(Records from a data collection)
---+---
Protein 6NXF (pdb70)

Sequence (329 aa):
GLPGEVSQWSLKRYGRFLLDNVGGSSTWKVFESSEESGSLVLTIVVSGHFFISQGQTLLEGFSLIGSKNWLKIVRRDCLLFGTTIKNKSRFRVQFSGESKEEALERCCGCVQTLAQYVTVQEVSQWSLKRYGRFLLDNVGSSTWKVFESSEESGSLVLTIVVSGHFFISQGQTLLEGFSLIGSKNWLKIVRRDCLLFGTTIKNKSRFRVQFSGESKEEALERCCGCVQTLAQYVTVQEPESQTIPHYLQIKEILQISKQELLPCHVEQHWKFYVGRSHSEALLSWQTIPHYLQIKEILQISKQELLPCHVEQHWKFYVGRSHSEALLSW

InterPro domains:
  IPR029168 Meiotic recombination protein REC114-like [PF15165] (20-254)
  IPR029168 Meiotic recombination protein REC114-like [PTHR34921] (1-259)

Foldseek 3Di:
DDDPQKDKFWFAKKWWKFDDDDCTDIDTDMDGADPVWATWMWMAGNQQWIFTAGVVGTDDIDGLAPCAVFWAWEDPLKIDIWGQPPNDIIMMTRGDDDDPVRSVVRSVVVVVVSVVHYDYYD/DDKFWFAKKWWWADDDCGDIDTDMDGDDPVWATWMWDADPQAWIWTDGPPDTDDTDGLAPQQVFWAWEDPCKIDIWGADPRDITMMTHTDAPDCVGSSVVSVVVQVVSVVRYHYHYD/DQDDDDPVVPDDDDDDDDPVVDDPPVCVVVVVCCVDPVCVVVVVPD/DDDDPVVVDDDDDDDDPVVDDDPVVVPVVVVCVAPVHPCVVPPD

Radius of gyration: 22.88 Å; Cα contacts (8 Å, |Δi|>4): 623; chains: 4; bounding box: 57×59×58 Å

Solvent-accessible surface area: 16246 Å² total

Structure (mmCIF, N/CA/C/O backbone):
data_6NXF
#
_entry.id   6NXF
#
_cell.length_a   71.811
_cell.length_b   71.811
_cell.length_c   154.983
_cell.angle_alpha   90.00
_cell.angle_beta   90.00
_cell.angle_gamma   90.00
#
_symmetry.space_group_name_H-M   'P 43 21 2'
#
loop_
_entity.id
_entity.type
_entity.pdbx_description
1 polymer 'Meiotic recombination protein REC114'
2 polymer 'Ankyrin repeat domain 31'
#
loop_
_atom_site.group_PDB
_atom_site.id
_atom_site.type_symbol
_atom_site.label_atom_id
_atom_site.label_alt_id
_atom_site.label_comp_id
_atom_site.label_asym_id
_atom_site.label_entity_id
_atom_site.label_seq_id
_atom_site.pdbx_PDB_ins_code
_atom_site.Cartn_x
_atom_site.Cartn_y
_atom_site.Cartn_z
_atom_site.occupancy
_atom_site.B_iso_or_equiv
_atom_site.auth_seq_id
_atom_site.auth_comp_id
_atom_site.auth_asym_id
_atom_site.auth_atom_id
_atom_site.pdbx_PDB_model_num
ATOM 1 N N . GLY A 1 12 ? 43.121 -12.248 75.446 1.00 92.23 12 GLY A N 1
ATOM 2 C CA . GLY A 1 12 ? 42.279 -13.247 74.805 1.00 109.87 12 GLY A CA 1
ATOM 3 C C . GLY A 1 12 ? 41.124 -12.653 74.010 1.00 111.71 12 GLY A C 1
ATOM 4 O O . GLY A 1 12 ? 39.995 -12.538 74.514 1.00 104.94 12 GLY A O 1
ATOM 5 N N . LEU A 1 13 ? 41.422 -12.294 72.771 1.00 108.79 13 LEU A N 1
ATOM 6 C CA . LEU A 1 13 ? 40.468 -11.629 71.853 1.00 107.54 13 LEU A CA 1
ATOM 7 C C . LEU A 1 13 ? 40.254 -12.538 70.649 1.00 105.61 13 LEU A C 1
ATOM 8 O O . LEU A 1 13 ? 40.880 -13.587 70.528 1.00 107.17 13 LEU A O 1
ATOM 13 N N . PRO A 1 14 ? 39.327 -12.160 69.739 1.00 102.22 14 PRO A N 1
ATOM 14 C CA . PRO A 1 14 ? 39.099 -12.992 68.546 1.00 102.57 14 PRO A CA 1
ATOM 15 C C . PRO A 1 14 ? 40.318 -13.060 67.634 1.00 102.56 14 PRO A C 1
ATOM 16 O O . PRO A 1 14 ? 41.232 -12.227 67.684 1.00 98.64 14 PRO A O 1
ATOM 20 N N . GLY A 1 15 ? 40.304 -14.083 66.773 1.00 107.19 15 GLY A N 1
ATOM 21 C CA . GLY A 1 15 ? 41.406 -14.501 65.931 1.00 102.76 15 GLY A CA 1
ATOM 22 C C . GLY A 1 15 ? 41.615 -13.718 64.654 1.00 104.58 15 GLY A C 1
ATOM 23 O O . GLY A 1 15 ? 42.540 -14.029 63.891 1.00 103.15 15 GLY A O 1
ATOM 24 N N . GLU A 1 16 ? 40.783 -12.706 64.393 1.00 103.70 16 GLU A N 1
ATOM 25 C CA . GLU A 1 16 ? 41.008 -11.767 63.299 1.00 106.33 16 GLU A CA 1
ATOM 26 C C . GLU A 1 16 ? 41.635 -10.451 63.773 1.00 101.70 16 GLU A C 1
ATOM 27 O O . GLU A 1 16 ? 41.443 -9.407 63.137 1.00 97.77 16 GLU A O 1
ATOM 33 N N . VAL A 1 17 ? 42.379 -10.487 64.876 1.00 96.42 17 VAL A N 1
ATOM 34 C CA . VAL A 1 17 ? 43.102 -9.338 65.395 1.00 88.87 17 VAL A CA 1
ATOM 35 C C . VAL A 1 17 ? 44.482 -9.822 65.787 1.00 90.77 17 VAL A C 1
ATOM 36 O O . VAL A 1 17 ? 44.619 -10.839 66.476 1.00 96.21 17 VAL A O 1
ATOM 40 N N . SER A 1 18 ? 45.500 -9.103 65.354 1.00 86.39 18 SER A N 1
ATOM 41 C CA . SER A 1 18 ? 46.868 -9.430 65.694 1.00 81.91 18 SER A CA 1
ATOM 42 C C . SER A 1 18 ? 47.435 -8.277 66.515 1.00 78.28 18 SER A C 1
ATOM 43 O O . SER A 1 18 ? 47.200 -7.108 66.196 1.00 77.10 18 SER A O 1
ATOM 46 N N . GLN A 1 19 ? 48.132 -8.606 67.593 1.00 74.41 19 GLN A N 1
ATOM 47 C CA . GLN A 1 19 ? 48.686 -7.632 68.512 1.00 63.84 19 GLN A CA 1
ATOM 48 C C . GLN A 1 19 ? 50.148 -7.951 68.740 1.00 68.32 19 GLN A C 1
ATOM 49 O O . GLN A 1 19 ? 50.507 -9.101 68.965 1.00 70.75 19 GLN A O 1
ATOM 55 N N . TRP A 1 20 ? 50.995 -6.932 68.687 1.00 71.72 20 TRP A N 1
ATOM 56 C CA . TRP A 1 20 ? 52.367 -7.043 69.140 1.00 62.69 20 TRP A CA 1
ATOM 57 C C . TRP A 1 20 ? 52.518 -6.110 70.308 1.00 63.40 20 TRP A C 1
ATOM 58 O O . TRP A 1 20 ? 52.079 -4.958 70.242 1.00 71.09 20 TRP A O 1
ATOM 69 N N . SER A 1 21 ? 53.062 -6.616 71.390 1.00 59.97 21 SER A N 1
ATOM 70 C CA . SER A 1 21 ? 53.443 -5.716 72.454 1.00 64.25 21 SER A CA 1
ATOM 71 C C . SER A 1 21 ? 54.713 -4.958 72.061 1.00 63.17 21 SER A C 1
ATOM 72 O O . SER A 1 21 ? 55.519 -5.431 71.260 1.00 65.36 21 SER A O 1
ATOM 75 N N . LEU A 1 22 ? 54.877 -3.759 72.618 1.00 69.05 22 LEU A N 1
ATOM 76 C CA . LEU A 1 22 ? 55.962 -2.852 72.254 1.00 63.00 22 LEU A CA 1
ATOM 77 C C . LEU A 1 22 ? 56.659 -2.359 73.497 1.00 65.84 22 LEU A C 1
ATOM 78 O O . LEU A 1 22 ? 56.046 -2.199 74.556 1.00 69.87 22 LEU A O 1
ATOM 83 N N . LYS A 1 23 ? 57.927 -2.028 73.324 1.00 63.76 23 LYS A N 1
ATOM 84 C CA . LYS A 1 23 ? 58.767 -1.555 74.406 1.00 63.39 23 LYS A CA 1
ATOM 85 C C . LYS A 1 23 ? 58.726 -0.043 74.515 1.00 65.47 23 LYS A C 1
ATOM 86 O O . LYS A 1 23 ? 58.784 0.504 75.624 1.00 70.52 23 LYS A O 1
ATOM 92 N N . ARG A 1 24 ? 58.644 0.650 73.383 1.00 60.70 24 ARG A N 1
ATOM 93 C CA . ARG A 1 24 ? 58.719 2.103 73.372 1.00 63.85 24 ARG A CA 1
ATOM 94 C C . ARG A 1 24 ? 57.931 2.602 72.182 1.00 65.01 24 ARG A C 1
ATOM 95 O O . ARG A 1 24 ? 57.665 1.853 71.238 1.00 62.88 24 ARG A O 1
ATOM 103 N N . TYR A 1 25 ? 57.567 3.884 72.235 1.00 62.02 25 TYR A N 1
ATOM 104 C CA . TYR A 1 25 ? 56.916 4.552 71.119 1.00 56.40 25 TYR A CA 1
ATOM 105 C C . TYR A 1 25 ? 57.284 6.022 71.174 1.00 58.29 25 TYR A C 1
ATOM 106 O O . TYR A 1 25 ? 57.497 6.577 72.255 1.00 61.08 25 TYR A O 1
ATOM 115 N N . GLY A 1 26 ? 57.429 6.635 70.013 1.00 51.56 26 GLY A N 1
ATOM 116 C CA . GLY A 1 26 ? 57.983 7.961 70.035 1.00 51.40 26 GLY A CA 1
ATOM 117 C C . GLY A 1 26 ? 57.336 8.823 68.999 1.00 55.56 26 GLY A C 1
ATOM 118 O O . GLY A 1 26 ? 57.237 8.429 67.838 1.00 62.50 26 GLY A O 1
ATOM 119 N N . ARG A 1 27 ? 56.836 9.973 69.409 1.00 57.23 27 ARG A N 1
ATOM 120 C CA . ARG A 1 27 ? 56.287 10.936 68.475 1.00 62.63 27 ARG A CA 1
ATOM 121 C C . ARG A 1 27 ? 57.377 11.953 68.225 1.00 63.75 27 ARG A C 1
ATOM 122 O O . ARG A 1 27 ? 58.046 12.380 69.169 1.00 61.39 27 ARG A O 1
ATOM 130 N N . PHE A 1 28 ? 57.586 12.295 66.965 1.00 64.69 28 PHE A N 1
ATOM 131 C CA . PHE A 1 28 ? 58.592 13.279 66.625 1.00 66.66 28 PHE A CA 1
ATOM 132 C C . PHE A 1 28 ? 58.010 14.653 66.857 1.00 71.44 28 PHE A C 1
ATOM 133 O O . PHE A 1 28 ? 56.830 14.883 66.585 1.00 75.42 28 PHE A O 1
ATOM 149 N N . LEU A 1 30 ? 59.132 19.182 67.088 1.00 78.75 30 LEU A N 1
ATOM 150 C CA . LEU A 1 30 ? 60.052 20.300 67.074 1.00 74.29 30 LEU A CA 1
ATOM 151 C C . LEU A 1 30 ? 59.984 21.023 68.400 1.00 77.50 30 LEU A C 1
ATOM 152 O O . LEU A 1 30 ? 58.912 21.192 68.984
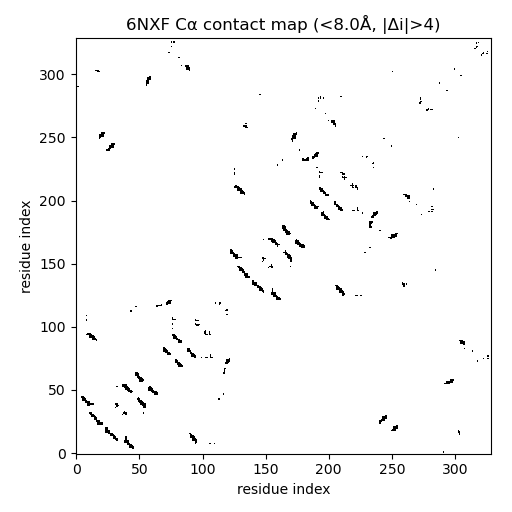 1.00 77.68 30 LEU A O 1
ATOM 157 N N . LEU A 1 31 ? 61.143 21.419 68.883 1.00 80.09 31 LEU A N 1
ATOM 158 C CA . LEU A 1 31 ? 61.251 22.163 70.116 1.00 78.61 31 LEU A CA 1
ATOM 159 C C . LEU A 1 31 ? 61.801 23.548 69.813 1.00 86.31 31 LEU A C 1
ATOM 160 O O . LEU A 1 31 ? 62.601 23.729 68.886 1.00 90.70 31 LEU A O 1
ATOM 165 N N . ASP A 1 32 ? 61.365 24.527 70.599 1.00 84.71 32 ASP A N 1
ATOM 166 C CA . ASP A 1 32 ? 61.789 25.899 70.397 1.00 82.61 32 ASP A CA 1
ATOM 167 C C . ASP A 1 32 ? 63.016 26.193 71.236 1.00 84.51 32 ASP A C 1
ATOM 168 O O . ASP A 1 32 ? 63.026 25.937 72.447 1.00 83.05 32 ASP A O 1
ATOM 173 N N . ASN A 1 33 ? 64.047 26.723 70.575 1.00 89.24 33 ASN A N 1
---+---
Task directions
Beginning at the first line above, repeat exactly until the line containing "Radius of gyration: 22.88", which is included.

Your response
Protein 6NXF (pdb70)

Sequence (329 aa):
GLPGEVSQWSLKRYGRFLLDNVGGSSTWKVFESSEESGSLVLTIVVSGHFFISQGQTLLEGFSLIGSKNWLKIVRRDCLLFGTTIKNKSRFRVQFSGESKEEALERCCGCVQTLAQYVTVQEVSQWSLKRYGRFLLDNVGSSTWKVFESSEESGSLVLTIVVSGHFFISQGQTLLEGFSLIGSKNWLKIVRRDCLLFGTTIKNKSRFRVQFSGESKEEALERCCGCVQTLAQYVTVQEPESQTIPHYLQIKEILQISKQELLPCHVEQHWKFYVGRSHSEALLSWQTIPHYLQIKEILQISKQELLPCHVEQHWKFYVGRSHSEALLSW

InterPro domains:
  IPR029168 Meiotic recombination protein REC114-like [PF15165] (20-254)
  IPR029168 Meiotic recombination protein REC114-like [PTHR34921] (1-259)

Foldseek 3Di:
DDDPQKDKFWFAKKWWKFDDDDCTDIDTDMDGADPVWATWMWMAGNQQWIFTAGVVGTDDIDGLAPCAVFWAWEDPLKIDIWGQPPNDIIMMTRGDDDDPVRSVVRSVVVVVVSVVHYDYYD/DDKFWFAKKWWWADDDCGDIDTDMDGDDPVWATWMWDADPQAWIWTDGPPDTDDTDGLAPQQVFWAWEDPCKIDIWGADPRDITMMTHTDAPDCVGSSVVSVVVQVVSVVRYHYHYD/DQDDDDPVVPDDDDDDDDPVVDDPPVCVVVVVCCVDPVCVVVVVPD/DDDDPVVVDDDDDDDDPVVDDDPVVVPVVVVCVAPVHPCVVPPD

Radius of gyration: 22.88 Å; Cα contacts (8 Å, |Δi|>4): 623; chains: 4; bounding box: 57×59×58 Å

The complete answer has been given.